# "Drive" really, really, cant wait for this to come out... Your thoughts ?



## shredguitar7 (Jun 23, 2011)

Drive (2011) - IMDb

been watching for this movie for some time, heard nothing but good things about it. cant fucking wait. sounds brutal and perfect.


----------



## Xaios (Jun 23, 2011)

Looks pretty decent. Ryan Gosling is a supremely underrated actor.


----------



## shredguitar7 (Jun 25, 2011)

you people no likey my choice in movies...


----------



## shredguitar7 (Sep 19, 2011)

so now that this movie came out and im a loser and i saw it 3 times already.. Flame me if you want, but this is my new all time favorite movie.... ever... the previews made it out to be an all out action car chase movie, which is not the case, and i knew that before hand so i was excited as fook to see this. Nicholas Winding Refn is one of my favorite directors, his movies arnt for everyone thats for sure, but i enjoy them. Everyone should just go give this movie a chance as it is more of a love story than anything, which im also fine with. just watch it and take it for what it is. i loved it. 

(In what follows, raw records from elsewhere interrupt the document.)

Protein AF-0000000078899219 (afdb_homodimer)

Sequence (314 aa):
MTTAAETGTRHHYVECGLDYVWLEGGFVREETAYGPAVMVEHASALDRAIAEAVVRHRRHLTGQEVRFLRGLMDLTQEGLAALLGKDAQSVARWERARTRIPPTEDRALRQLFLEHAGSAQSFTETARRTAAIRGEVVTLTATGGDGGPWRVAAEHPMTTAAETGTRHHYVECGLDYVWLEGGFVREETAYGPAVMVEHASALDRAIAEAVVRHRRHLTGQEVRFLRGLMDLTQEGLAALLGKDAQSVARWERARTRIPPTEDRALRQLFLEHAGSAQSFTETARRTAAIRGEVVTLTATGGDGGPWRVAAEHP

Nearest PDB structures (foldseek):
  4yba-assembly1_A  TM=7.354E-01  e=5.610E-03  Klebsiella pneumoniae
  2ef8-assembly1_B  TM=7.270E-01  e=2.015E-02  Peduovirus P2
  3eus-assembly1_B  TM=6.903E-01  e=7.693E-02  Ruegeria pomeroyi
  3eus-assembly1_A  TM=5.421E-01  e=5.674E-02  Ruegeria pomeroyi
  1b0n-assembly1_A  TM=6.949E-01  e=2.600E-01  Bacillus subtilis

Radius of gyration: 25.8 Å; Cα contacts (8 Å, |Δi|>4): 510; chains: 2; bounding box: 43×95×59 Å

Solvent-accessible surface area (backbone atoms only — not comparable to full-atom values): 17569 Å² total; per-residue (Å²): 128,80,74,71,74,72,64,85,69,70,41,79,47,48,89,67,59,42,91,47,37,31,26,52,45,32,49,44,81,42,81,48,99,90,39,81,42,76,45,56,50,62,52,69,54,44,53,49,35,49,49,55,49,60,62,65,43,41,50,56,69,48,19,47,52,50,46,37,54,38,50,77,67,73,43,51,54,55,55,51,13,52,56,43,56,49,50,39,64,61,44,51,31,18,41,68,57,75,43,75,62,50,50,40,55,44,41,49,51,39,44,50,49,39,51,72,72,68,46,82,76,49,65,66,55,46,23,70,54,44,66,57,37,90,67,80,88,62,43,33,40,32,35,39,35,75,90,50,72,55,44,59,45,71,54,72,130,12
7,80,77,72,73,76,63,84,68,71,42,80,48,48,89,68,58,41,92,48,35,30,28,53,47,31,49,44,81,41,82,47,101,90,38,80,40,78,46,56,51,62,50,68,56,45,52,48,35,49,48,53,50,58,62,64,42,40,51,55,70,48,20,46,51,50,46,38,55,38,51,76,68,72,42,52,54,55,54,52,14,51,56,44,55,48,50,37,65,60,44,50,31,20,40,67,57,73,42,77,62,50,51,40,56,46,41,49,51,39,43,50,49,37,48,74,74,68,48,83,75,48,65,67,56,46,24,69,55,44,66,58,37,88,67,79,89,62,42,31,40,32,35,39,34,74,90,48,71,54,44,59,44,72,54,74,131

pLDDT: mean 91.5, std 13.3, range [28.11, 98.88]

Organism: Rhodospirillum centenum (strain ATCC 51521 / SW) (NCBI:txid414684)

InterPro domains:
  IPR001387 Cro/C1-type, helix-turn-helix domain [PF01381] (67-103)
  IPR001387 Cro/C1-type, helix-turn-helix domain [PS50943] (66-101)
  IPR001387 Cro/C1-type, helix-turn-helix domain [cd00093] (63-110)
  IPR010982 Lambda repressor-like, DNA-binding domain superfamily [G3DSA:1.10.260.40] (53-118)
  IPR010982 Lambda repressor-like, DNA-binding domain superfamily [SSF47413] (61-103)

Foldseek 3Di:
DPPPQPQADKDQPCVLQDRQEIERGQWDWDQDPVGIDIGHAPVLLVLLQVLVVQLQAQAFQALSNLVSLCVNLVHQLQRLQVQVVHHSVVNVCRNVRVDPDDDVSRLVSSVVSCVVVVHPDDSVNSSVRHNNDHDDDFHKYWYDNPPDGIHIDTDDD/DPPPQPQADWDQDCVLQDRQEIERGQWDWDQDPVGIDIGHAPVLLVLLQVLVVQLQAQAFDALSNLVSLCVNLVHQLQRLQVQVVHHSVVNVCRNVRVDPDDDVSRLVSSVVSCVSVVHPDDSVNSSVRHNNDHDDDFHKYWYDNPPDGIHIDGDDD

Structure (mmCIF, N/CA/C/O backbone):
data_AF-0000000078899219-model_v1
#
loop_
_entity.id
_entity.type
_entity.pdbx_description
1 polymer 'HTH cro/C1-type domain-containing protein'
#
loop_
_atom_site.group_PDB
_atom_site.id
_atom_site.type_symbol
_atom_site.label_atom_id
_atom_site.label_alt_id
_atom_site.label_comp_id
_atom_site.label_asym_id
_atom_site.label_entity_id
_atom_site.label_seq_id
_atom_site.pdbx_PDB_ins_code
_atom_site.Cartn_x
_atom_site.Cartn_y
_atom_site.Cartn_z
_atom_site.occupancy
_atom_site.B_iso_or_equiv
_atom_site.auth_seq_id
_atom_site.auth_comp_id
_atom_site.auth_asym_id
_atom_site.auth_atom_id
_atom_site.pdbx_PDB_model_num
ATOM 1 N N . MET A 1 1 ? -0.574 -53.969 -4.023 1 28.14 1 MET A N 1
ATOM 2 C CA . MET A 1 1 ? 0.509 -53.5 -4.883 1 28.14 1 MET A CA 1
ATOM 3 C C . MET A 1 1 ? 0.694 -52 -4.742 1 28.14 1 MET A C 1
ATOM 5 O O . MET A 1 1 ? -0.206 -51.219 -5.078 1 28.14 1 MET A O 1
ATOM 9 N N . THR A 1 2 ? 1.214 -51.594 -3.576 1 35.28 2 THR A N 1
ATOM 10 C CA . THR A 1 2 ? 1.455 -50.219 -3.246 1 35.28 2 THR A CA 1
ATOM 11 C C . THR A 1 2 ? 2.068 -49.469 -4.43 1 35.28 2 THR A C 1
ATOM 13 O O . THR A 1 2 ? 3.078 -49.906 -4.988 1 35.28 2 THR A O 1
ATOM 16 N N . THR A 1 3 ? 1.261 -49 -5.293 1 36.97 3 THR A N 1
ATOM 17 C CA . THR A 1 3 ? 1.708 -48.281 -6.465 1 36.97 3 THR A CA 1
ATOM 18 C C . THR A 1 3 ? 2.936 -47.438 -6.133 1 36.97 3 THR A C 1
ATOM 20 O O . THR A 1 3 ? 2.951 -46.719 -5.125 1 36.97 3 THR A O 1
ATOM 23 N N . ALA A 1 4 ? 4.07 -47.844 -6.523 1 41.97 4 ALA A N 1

its got some pretty brutal violence in it as well, so if your sqeemish, id say skip it. or close your eyes i guess. long drawn out silences where the characters dont have to say anything to convey what they are feeling.. a lot of people called this movie boring and stupid. and thats their opinion and i respect it. but they also admitted that they were expecting an action packed blockbuster like the transporter or fast and furious, i think people should just do research before attending a movie and they wouldnt be disappointed. the music was also spot on. call it cheesy but i loved it as well. cinematography was amazing as well. couple of scenes almost made me tear up, just a really gripping emotional movie, for me at least. hopefully others will enjoy it as much as i did.


----------



## Jarabowa (Sep 19, 2011)

shredguitar7 said:


> so now that this movie came out and im a loser and i saw it 3 times already.. Flame me if you want, but this is my new all time favorite movie.... ever... the previews made it out to be an all out action car chase movie, which is not the case, and i knew that before hand so i was excited as fook to see this. Nicholas Winding Refn is one of my favorite directors, his movies arnt for everyone thats for sure, but i enjoy them. Everyone should just go give this movie a chance as it is more of a love story than anything, which im also fine with. just watch it and take it for what it is. i loved it.
> 
> its got some pretty brutal violence in it as well, so if your sqeemish, id say skip it. or close your eyes i guess. long drawn out silences where the characters dont have to say anything to convey what they are feeling.. a lot of people called this movie boring and stupid. and thats their opinion and i respect it. but they also admitted that they were expecting an action packed blockbuster like the transporter or fast and furious, i think people should just do research before attending a movie and they wouldnt be disappointed. the music was also spot on. call it cheesy but i loved it as well. cinematography was amazing as well. couple of scenes almost made me tear up, just a really gripping emotional movie, for me at least. hopefully others will enjoy it as much as i did.



Amen brother. I just watched this yesterday and it's easily the best movie I've seen all year. It definitely exceeded my expectations, but I wouldn't recommend it to just anyone. Like you said, some people may find it boring if the come in expecting a balls to the walls action movie. It can be a little slow moving, but there's plenty of payoff, just like foreplay  That said, it has a certain tension that's missing from 90% of the movies that come out nowadays, I can't help but compare it to some of the Cohen Brothers movies in that aspect.


----------



## Blake1970 (Sep 19, 2011)

Yup watched the trailer last night. All be seeing this movie.


----------